Here a picture. The difference is more pronounced under better lighting.


----------



## turbodog (Jul 6, 2004)

This thing looks like the 2d copper mag that was for sale the other day. Perhaps someone could find a pic from there and copy it over to this thread.

Edit, found picture


----------



## turbodog (Jul 6, 2004)

New flashlight...

this feels like Christmas


----------



## Pellidon (Jul 7, 2004)

Is it copper? the tag inside the blister packs has the part number and "black" for the item description on the ones I found. It is lighter than the old bronze but that could also be variations in alloy and anodizing. It does match a bronze "smoothie" in color I bought off the internet some months ago.


----------



## turbodog (Jul 7, 2004)

I would say copper based on:

1. the 2d for sale above
2. this is waaaay out of tolerance for anodizing
3. just spoke with my source at mag and they confirm that there is a new copper color that is a target exclusive

/ubbthreads/images/graemlins/tongue.gif


----------



## Pellidon (Jul 7, 2004)

I should buy two coppers then. I have seen thousands of pieces of dark brown here at work over the years and have had several different tints from the same dipping. They do however darken down somewhat over a period of months/years but there is still a noticeable difference to some eyes. We learned that some colors can vary wildly based on alloy, age of the alloy and the presence or lack of heating. Gold was a royal pain as if we welded one end and did not "anneal" the whole thing the heated ends were a definnite step darker than the un heated area. 
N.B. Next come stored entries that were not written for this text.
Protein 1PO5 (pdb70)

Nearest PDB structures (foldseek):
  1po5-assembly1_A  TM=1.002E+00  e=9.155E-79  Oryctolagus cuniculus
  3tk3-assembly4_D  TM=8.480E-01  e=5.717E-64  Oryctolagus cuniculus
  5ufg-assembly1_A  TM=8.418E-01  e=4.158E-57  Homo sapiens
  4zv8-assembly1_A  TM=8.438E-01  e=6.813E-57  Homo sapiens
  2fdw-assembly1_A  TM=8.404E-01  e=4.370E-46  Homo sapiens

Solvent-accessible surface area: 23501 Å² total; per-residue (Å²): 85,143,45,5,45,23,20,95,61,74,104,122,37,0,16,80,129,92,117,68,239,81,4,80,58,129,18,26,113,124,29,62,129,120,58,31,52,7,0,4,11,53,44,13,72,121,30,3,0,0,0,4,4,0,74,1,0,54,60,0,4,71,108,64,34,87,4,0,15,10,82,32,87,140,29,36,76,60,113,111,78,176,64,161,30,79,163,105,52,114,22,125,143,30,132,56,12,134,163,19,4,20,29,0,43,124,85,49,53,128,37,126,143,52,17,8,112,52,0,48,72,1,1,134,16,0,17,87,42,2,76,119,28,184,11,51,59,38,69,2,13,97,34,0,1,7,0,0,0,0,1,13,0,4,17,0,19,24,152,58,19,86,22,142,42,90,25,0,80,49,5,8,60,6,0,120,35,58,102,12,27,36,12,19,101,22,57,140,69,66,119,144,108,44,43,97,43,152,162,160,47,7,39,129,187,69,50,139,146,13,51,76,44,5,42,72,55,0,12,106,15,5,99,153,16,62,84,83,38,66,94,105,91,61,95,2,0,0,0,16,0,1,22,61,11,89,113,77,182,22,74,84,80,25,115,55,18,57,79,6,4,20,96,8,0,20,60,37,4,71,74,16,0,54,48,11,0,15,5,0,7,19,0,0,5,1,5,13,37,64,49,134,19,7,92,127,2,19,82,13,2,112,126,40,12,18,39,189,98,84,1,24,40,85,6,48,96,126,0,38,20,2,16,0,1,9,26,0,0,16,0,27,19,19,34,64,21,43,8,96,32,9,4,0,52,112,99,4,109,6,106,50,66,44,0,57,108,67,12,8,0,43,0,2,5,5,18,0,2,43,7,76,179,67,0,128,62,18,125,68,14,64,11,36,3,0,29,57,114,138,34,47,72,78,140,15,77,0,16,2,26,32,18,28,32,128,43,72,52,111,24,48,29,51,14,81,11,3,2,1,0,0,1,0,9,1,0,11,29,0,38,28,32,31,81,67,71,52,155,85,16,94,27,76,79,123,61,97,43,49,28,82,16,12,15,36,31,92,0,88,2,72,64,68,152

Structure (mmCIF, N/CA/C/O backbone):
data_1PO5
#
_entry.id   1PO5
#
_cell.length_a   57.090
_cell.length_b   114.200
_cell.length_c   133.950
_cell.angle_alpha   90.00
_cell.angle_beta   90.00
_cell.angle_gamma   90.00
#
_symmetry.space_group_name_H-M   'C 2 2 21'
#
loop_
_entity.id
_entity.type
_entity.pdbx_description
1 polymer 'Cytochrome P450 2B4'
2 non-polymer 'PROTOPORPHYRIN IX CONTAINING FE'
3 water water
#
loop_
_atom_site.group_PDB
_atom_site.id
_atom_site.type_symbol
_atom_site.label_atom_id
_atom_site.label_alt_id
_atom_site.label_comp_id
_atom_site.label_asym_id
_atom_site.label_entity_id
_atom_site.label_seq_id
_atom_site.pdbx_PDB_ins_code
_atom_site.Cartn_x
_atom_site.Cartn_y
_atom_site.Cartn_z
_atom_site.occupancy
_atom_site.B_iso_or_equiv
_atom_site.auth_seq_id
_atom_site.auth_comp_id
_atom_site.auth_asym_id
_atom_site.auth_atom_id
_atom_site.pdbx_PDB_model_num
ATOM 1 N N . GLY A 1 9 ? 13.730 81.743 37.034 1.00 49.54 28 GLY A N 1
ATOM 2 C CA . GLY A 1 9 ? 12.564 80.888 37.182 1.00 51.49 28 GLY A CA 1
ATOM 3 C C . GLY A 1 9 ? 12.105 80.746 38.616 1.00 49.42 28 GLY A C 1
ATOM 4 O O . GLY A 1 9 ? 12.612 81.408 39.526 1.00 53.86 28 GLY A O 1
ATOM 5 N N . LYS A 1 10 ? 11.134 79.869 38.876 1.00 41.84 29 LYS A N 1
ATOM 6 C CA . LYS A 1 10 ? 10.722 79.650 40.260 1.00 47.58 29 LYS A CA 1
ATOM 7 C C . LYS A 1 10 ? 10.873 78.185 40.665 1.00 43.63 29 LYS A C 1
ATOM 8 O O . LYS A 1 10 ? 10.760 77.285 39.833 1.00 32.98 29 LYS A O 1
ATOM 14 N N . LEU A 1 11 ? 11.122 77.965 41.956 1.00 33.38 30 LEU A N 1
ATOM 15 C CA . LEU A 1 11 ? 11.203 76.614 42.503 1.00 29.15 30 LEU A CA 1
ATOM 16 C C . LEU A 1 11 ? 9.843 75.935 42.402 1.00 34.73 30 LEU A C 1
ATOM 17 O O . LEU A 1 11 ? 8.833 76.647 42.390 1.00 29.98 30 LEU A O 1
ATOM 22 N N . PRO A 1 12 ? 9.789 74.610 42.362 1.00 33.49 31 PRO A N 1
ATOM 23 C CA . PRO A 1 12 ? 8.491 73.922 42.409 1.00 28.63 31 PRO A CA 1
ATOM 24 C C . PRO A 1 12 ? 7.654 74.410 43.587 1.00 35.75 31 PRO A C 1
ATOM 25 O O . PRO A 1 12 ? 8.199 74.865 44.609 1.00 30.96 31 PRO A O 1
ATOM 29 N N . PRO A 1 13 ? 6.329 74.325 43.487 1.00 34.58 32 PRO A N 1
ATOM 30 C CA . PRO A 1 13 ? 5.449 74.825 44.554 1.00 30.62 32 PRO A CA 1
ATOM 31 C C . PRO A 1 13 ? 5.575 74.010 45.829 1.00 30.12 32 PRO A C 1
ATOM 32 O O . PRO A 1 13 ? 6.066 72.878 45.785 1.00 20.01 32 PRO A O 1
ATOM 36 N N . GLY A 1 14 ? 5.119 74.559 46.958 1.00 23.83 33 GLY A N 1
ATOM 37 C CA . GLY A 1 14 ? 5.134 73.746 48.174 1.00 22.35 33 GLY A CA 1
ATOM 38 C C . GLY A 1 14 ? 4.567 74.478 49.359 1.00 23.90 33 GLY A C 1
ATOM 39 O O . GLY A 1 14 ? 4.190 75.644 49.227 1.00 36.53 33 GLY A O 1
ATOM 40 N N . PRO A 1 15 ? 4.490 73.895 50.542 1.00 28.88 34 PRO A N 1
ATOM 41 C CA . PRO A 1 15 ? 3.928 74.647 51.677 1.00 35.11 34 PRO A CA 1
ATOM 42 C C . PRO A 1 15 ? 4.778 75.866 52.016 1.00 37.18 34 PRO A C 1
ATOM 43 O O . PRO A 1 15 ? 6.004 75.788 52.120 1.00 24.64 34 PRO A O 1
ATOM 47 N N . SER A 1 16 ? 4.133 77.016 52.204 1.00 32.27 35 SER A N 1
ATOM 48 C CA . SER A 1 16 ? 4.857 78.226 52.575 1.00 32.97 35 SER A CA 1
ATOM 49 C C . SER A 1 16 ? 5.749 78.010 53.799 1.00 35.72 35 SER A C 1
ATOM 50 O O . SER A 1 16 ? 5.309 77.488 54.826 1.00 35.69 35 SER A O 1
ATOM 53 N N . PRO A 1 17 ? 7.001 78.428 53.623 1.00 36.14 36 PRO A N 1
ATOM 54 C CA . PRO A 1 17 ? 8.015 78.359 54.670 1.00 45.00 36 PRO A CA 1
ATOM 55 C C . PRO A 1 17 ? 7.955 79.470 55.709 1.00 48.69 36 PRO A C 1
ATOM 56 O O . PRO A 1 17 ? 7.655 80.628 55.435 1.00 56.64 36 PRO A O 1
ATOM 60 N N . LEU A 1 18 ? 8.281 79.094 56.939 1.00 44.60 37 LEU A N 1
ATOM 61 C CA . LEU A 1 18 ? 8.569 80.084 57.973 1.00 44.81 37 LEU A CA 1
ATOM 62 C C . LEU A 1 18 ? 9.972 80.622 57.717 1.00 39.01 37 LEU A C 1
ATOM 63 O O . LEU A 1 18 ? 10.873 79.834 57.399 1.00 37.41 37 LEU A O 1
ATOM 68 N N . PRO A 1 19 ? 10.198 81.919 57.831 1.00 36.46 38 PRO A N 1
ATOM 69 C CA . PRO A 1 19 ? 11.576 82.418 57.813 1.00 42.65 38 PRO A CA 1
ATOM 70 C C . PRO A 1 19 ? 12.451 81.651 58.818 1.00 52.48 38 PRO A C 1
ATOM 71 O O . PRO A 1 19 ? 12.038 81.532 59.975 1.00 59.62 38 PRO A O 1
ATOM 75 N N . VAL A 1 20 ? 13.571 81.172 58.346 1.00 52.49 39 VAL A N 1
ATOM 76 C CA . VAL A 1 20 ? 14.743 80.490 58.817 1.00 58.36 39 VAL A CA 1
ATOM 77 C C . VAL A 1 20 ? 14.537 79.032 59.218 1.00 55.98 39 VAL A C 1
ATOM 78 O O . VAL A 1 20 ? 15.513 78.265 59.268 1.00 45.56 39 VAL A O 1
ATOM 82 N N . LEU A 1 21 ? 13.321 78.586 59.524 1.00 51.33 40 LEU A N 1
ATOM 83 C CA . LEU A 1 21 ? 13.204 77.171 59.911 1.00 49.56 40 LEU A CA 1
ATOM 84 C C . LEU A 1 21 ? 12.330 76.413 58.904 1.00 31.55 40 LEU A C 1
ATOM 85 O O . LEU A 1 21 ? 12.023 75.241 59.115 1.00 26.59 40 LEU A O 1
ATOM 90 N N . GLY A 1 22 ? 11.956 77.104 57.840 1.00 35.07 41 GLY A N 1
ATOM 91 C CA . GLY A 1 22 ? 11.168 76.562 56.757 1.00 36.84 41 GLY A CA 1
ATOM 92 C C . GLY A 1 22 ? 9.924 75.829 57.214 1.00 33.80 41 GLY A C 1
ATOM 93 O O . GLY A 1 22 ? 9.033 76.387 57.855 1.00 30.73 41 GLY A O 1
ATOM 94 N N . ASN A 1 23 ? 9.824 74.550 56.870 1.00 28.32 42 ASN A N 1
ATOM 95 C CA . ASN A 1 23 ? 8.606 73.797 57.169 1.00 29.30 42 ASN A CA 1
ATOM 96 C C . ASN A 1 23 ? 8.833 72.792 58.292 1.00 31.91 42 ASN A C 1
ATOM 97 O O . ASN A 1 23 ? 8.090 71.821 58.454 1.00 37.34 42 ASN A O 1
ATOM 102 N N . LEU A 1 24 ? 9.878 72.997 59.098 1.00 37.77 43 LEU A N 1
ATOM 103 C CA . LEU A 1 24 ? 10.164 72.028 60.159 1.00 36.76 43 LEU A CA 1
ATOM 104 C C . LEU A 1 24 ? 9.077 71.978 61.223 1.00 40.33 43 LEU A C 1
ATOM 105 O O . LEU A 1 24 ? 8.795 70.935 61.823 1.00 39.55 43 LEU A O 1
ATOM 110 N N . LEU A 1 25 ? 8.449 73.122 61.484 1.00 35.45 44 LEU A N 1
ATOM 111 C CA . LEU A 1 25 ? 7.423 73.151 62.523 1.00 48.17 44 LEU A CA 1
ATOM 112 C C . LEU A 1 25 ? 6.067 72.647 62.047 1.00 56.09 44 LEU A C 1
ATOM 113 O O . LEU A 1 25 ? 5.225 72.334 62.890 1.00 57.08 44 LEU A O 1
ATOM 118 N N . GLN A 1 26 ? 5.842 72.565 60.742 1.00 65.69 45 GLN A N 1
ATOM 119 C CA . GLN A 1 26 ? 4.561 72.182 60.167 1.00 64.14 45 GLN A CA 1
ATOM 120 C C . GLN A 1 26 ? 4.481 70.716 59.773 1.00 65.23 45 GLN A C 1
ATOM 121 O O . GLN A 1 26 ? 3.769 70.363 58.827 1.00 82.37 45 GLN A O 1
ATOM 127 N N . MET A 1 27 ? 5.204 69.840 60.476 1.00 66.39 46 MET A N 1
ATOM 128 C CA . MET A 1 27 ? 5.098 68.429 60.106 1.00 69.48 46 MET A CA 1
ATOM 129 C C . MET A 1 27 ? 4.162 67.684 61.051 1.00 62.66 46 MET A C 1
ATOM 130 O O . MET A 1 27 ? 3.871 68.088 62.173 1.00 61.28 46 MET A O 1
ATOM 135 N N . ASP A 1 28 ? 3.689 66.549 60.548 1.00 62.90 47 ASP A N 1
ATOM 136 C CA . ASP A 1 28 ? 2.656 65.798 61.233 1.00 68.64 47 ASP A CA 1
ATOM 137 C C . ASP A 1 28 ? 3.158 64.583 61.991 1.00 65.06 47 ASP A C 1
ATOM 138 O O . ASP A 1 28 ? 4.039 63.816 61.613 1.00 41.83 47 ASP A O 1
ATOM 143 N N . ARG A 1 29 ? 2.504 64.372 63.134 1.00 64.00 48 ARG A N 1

I will buy another and store it in a light tight environment. But from what I remember bronze was markedly different from this copper in tint.


----------



## turbodog (Jul 7, 2004)

My wife's making a target run today. She's was given instructions to buy 2 copper minimags. 1 is for Roy, the other I will keep as a spare for now.


----------



## Sway (Jul 7, 2004)

No copper Mini's at my local Target but they do have blue. I went to Home Depot and found a blue mini in a 2 pack with a 2 AAA don't think I have seen that little light before neet looking are they hard to find?

Later
Sway


----------



## turbodog (Jul 7, 2004)

The aaa light is not really hard to find. They're actually a pretty decent light though. I keep one in my laptop case.


----------



## TrueBlue (Jul 7, 2004)

I remember seeing four copper Min*mags at my Target about one week ago. I should do a Target run since the store is only about 2 miles away. If I find some (likely) does anyone want one?

I wasn't real thrilled with the color as it reminded me of a metallic brown color. It reminded me of other things that are long and brown. /ubbthreads/images/graemlins/smoker5.gif


----------



## turbodog (Jul 7, 2004)

Roy, got the lights. Will ship thurs if I am able.


----------



## Jeritall (Jul 12, 2004)

Ran out to Target this morning. On the display rack labeled blue, behind 4 jade, and 2 red colored lights I found a "bronze" in a box labeled black. I'd call the color brown! The MM package had a UPC sticker added that says this is model# SM2AJHY, part #: 106-000-750. Is that the same number on the ones some of ya'll are calling copper?


----------



## turbodog (Jul 12, 2004)

For part #s, please see my post in roy's "master" aa thread.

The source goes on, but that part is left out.